Mass mobilisations and strikes will be needed, and even a general strike may be on the order of the day. Ultimately, neither the Democrats or Republicans can deliver truly “great healthcare,” tied as they are to Wall Street and the 1%—and certainly not in the midst of an existential crisis of their system.
All meaningful reforms are the product of revolutionary pressure. However, while we must fight for positive reforms such as healthcare for all, in this epoch of crisis, revolution, and counterrevolution, we do not have to settle for a few modifications within the limits of capitalism. Not only will such reforms always be under threat of being rolled back by future waves of counterreforms, but the energy, organisation, and struggle required to win them could just as well be used to end the system altogether.
The working class is the majority, and we should democratically control both the government and the economy—and not only in the US. If we are serious about keeping “US Hands Off” of Latin America, the Middle East, Africa, Asia, and the world, then the working class must control those hands. Only then can we offer decisive support to our Venezuelan, Palestinian, Cuban, and Syrian sisters and brothers in their struggles for a better world!
Socialism or barbarism
To win all of this we need more than enthusiasm and willingness to confront the ultraright. We need ideas, theory, perspectives, and organization—and we need them on an international scale. We must forge habits of revolutionary discipline that may not seem necessary or urgent today, but which cannot be improvised when we really need them—and we may need them far sooner than anyone expects.
The International Marxist Tendency has fought tenaciously to hold high the banner of Marxism and socialist revolution against all the slanders and pressures that followed the collapse of the Soviet Union. Revolutionary forces are awakening around the world and the IMT is there, fighting shoulder to shoulder with our comrades in the Brazilian PSOL, Podemos, the Corbyn movement, France Insoumise, and in more than 40 other countries.

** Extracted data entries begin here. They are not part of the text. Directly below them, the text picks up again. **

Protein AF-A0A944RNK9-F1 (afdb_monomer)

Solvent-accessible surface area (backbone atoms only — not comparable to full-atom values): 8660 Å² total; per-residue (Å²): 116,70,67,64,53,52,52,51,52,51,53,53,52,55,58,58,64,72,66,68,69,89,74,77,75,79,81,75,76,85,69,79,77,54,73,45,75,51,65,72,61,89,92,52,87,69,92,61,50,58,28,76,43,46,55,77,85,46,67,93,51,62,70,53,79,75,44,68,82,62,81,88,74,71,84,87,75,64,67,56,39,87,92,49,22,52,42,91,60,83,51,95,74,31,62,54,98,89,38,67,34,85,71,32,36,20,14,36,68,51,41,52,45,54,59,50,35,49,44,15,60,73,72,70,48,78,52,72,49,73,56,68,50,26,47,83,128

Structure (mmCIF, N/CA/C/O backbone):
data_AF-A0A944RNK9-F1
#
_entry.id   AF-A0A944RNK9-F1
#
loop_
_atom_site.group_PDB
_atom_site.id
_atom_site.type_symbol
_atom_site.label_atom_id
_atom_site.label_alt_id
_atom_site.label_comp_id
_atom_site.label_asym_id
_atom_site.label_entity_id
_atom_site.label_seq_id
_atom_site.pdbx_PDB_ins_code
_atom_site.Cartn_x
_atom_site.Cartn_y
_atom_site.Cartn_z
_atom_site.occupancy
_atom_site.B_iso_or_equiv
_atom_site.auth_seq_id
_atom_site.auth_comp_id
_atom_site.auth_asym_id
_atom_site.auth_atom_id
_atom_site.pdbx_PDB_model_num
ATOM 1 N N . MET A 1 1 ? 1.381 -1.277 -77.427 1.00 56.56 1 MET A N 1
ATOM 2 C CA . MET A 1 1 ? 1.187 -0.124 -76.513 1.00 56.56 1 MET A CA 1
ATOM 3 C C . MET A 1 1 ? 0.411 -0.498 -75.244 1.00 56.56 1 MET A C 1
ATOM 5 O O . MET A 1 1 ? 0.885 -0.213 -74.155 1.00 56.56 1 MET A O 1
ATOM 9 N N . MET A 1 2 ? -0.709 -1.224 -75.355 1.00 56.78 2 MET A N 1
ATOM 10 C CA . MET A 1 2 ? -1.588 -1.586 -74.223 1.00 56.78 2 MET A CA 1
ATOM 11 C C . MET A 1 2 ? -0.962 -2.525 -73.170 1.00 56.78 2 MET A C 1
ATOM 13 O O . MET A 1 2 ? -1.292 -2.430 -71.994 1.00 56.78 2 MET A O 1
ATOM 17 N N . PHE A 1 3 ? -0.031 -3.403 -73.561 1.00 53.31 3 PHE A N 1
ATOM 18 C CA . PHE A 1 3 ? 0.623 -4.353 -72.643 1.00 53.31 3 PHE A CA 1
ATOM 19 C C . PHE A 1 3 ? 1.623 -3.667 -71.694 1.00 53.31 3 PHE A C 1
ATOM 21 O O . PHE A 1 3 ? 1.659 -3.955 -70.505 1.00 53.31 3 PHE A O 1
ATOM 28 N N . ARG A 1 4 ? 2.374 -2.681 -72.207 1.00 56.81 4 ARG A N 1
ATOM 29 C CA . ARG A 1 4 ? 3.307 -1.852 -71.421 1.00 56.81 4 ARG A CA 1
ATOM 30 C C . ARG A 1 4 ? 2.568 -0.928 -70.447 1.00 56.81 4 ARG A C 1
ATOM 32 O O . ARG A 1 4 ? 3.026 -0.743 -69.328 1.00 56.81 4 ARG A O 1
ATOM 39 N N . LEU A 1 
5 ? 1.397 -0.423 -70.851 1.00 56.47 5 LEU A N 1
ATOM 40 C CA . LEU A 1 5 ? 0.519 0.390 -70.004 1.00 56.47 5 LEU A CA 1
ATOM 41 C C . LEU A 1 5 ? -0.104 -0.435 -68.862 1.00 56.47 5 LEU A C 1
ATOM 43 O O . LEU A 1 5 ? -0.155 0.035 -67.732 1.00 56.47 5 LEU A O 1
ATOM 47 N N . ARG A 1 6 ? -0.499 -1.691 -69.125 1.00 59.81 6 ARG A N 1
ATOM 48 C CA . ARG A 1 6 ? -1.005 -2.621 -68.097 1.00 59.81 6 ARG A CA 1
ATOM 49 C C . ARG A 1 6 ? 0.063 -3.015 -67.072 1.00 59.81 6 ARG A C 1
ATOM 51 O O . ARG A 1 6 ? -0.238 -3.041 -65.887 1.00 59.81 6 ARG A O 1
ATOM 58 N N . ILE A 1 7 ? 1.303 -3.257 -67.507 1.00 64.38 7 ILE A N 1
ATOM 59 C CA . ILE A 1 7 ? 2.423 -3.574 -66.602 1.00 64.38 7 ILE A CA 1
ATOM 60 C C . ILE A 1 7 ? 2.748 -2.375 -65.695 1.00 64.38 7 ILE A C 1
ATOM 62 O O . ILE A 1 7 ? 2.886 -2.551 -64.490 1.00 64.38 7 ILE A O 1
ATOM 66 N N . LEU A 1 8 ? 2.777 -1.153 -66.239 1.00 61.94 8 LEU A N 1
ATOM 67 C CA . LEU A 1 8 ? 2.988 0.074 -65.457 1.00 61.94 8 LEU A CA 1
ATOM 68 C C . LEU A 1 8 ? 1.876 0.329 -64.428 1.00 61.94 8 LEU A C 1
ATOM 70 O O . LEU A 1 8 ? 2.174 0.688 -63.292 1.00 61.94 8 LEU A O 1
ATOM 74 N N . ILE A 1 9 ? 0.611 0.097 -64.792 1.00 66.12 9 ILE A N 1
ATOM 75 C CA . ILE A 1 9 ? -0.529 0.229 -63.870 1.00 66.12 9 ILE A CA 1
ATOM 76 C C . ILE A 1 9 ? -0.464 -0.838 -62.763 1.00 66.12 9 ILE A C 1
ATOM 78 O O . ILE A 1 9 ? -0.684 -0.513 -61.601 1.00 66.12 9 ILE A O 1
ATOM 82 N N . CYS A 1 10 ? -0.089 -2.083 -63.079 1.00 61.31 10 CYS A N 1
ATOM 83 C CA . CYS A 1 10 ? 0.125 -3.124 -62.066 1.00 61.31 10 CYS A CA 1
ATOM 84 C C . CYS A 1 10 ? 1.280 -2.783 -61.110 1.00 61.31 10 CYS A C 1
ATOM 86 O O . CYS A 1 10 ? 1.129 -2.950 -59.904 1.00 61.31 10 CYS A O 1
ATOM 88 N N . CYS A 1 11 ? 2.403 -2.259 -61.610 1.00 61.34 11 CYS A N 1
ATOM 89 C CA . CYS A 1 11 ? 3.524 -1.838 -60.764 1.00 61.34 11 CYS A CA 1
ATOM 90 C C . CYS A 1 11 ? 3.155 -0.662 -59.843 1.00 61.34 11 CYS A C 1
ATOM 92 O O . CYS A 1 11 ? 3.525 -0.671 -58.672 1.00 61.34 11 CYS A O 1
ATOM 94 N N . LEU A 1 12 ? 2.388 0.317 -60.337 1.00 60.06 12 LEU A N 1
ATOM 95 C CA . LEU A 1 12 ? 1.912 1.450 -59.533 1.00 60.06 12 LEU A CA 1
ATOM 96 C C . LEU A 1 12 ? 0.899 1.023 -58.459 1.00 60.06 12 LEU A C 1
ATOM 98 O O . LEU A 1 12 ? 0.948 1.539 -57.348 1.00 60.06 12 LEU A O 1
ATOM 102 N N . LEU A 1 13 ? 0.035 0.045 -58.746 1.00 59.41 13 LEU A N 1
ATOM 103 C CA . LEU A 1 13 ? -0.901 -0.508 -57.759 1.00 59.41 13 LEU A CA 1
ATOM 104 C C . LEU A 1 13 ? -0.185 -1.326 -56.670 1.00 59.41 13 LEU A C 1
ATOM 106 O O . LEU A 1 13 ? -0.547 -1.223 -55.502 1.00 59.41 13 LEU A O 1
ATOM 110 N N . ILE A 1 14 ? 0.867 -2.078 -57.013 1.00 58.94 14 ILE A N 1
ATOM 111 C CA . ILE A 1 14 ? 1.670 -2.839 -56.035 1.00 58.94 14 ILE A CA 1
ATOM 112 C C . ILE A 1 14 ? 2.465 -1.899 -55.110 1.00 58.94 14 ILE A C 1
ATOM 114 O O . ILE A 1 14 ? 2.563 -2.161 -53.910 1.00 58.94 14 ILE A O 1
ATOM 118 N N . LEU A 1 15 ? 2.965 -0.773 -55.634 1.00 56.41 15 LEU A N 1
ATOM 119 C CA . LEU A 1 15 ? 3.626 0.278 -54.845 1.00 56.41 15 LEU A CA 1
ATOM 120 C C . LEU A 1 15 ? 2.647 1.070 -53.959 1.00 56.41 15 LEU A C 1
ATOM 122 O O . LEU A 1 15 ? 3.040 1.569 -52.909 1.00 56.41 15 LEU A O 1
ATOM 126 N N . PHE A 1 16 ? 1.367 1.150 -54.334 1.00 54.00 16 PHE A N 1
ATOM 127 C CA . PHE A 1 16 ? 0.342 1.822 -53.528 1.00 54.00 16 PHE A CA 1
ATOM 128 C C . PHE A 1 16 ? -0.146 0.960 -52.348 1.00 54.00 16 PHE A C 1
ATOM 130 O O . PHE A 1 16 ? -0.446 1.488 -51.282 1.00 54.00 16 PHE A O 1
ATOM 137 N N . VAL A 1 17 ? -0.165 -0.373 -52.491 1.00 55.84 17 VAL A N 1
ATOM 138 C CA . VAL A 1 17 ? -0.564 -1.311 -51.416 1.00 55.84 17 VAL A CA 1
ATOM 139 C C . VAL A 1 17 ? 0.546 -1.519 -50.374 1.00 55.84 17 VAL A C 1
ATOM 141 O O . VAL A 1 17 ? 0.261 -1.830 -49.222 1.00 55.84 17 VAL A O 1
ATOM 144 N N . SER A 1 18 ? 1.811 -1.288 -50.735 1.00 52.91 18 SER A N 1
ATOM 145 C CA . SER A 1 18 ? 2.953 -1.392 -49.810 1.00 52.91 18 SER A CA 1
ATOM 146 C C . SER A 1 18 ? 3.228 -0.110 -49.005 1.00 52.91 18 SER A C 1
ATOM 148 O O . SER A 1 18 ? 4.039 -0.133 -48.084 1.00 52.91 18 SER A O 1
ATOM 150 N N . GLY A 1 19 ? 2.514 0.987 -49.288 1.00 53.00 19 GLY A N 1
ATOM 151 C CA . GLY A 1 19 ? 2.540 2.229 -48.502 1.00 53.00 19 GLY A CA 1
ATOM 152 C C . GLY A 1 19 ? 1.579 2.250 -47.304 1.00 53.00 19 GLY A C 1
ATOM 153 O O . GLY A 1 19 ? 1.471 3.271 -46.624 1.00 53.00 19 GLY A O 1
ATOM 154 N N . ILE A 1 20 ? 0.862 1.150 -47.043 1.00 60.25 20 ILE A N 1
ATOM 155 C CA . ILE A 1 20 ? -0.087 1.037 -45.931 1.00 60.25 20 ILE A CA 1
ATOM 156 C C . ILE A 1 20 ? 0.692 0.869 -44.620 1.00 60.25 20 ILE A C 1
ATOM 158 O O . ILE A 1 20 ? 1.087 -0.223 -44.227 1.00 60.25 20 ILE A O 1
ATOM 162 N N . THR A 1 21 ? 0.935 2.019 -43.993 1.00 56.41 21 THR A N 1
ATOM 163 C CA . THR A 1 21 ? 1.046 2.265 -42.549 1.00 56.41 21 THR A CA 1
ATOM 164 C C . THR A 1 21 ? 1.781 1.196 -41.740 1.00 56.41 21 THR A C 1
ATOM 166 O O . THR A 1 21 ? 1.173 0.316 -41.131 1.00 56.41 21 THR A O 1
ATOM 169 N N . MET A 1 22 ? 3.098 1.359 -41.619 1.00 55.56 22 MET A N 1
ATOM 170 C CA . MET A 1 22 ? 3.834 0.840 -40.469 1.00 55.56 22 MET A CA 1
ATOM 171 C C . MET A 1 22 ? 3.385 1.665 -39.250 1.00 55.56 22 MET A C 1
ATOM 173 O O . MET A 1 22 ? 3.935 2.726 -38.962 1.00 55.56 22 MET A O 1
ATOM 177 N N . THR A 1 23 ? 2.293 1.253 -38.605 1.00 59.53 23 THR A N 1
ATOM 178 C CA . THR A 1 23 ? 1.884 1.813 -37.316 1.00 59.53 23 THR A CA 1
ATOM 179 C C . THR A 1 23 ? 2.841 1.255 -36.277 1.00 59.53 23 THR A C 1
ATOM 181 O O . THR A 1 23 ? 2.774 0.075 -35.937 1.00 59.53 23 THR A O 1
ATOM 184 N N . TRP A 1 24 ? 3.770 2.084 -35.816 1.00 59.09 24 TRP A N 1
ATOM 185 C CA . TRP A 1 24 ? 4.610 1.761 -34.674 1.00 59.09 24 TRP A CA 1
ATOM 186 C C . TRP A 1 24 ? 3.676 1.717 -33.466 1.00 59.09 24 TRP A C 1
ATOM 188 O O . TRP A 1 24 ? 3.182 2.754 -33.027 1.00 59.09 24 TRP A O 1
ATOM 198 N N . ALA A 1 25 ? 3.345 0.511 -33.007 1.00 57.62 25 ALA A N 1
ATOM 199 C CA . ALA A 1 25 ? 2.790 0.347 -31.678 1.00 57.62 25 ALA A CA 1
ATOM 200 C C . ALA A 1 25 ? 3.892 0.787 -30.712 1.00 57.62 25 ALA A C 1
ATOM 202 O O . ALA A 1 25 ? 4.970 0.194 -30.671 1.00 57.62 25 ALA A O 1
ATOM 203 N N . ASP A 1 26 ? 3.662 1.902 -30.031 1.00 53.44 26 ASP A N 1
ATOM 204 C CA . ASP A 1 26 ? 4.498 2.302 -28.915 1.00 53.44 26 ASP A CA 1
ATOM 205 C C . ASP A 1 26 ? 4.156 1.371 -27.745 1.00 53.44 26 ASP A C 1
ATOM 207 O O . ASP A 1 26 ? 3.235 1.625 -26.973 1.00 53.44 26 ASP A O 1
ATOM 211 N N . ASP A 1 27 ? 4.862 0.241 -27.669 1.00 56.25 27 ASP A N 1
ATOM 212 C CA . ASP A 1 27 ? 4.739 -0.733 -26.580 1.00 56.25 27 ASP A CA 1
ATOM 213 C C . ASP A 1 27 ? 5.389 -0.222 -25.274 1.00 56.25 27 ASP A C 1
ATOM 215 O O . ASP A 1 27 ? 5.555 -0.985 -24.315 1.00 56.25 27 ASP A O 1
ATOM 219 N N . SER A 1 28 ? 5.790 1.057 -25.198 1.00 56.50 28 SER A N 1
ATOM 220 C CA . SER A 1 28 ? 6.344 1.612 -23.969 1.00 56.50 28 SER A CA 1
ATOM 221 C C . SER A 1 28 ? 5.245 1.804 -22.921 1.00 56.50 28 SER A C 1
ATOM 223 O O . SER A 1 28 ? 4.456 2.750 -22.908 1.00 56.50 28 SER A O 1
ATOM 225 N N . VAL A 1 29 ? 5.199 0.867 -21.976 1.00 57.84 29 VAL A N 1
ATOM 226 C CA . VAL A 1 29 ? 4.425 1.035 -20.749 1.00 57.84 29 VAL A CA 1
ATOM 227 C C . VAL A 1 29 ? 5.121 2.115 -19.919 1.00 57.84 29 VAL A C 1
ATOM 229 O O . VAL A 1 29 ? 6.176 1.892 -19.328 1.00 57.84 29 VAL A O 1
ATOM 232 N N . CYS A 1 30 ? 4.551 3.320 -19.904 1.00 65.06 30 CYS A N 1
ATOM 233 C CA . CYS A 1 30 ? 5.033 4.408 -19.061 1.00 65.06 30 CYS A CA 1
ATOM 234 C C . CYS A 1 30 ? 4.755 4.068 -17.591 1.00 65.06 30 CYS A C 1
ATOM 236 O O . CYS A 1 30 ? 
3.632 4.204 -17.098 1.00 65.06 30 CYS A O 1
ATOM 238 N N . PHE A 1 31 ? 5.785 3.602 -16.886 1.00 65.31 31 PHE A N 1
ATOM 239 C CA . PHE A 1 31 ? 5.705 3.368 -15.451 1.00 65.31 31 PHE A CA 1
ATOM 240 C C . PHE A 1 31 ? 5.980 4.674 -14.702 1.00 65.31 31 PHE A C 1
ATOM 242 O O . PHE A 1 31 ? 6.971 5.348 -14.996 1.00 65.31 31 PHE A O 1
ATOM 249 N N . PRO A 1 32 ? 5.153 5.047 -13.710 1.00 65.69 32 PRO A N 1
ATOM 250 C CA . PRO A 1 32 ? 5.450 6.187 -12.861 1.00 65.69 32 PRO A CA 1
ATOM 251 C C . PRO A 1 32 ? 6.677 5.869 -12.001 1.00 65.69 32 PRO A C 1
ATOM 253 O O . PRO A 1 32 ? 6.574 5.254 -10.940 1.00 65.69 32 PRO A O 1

Charlottesville shows us what is at stake. Whether we like it or not, history has chosen the present generation to settle the greatest question of our time: what future for humanity? Socialism or barbarism? We are engaged in a life and death struggle between the forces of reaction and those who are determined that the human species will not be expunged from the universe anytime soon.

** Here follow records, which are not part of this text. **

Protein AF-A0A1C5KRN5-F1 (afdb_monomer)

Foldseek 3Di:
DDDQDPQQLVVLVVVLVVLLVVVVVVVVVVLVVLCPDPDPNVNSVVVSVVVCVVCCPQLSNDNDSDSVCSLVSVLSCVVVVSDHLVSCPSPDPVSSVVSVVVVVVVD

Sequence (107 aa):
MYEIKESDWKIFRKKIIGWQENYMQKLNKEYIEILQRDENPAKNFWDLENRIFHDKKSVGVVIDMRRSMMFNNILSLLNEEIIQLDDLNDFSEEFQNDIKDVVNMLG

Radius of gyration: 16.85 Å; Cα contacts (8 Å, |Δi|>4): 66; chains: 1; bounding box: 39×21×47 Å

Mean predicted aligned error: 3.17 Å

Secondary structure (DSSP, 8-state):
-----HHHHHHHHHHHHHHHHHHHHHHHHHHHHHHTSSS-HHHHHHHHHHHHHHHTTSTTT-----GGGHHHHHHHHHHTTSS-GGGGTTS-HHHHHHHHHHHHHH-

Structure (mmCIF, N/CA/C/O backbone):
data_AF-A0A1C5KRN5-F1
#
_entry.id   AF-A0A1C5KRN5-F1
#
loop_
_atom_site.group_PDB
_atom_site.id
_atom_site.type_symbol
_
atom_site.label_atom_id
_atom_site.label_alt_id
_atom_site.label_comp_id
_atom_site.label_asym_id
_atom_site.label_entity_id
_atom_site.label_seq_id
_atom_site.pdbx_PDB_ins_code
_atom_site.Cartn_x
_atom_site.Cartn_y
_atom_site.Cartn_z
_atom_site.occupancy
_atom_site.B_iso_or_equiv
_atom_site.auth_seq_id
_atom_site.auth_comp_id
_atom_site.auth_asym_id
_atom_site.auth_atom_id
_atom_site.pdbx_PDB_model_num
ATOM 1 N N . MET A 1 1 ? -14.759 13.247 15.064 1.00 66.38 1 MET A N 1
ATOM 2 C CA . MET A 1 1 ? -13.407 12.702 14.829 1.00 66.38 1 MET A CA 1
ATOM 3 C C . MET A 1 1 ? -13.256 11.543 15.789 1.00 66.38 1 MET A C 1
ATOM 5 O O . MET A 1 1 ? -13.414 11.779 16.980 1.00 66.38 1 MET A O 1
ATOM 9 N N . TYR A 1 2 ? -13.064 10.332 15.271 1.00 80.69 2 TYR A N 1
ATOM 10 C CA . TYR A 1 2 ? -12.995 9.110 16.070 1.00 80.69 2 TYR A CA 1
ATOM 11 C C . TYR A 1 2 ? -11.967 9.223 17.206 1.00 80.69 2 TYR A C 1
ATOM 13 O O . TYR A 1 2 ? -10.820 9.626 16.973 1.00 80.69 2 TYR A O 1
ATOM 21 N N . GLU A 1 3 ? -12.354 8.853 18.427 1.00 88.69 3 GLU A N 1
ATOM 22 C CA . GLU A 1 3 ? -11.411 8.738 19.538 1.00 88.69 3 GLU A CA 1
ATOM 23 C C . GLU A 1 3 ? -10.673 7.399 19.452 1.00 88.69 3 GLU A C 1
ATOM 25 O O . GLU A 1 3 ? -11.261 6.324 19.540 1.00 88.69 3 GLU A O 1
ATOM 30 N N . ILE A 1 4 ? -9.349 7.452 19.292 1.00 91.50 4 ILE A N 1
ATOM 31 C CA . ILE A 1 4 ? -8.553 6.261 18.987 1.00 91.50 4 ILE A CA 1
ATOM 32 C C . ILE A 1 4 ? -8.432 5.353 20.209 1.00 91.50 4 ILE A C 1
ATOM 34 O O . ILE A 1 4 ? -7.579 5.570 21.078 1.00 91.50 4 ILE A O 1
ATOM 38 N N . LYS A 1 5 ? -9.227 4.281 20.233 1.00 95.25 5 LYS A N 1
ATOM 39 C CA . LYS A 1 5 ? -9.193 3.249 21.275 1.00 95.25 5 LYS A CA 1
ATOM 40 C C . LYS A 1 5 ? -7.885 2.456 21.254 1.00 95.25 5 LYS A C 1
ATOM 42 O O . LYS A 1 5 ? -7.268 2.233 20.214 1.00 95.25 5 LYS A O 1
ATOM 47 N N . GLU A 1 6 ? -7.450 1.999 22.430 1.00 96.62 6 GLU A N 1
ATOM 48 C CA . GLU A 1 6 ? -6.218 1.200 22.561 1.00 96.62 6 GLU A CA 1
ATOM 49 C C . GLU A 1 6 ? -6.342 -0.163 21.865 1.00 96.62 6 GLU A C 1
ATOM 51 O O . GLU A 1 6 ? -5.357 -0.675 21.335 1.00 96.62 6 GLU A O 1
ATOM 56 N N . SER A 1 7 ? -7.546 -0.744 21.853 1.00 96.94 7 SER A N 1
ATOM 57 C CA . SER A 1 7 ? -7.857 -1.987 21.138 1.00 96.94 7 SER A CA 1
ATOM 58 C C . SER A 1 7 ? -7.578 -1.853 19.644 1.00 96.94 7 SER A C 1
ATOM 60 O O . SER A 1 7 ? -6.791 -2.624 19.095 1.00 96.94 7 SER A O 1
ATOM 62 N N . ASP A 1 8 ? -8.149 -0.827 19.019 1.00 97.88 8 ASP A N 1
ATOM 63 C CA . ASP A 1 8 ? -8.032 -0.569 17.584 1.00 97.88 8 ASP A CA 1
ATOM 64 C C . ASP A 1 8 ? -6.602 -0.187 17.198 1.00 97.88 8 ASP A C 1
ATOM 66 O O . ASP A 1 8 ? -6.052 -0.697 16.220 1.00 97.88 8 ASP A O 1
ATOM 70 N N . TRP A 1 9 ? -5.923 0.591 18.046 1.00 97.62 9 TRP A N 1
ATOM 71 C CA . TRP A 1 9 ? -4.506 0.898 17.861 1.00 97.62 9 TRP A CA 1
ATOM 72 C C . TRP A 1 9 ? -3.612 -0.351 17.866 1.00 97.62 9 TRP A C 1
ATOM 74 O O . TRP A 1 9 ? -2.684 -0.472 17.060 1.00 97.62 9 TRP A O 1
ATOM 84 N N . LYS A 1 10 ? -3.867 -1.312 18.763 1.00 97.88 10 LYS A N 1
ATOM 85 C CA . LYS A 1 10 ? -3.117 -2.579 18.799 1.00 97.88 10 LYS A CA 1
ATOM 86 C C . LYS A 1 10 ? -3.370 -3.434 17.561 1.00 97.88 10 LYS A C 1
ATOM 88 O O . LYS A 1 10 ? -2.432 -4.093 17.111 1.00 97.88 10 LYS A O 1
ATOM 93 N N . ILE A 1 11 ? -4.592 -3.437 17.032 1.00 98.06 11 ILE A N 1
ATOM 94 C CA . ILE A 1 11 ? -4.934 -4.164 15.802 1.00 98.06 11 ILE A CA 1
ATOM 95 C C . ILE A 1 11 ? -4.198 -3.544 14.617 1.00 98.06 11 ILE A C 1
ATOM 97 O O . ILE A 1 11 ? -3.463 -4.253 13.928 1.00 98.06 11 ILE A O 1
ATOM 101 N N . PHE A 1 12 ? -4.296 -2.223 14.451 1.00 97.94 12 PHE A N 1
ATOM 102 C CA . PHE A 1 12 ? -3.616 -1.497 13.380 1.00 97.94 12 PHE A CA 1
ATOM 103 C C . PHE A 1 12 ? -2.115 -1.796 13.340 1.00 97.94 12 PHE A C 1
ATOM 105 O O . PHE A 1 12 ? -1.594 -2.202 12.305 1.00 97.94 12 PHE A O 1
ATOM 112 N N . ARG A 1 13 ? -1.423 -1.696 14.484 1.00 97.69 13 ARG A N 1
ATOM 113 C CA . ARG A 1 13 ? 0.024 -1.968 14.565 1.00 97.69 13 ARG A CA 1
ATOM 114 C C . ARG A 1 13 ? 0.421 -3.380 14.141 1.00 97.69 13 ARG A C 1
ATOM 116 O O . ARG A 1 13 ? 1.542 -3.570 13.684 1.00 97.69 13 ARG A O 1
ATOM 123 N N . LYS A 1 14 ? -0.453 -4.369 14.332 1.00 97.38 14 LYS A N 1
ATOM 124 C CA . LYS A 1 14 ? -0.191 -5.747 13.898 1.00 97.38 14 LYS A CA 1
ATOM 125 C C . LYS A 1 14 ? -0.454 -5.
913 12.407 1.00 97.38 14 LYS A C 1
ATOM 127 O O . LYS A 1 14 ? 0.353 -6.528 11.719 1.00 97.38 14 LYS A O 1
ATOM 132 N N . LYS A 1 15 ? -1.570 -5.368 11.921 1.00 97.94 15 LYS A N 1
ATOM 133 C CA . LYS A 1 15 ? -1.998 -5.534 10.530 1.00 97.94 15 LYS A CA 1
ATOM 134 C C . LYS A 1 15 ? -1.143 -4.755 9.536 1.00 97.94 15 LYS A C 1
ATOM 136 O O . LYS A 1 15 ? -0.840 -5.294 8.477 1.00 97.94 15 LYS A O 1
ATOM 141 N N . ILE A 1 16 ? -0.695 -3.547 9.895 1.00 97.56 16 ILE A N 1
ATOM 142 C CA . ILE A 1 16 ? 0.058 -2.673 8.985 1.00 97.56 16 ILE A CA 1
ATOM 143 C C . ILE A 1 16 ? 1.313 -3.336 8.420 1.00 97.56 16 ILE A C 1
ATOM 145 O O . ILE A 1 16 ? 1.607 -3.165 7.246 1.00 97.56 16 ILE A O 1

It is not an accident that the idea of “late capitalism” has captured the imagination of social media. The instincts of millions of young people tell them that something is wrong, that the system is decrepit and rotten and needs to be put out of its misery before it takes us all down with it.
Humanity needs socialism like the human body needs oxygen—there is only so long we can survive without it. We fight for reforms, yes, but reformism will not be sufficient to rid society of the cancer of capitalism.
A key objective for the working class in the next period must be the building of a mass revolutionary socialist party committed to ending capitalism, without which the workers will be incapable of defeating our well-organized and financed class enemies.
The revolutionary overthrow of private property, exploitation, and oppression is the challenge, and we shall meet it!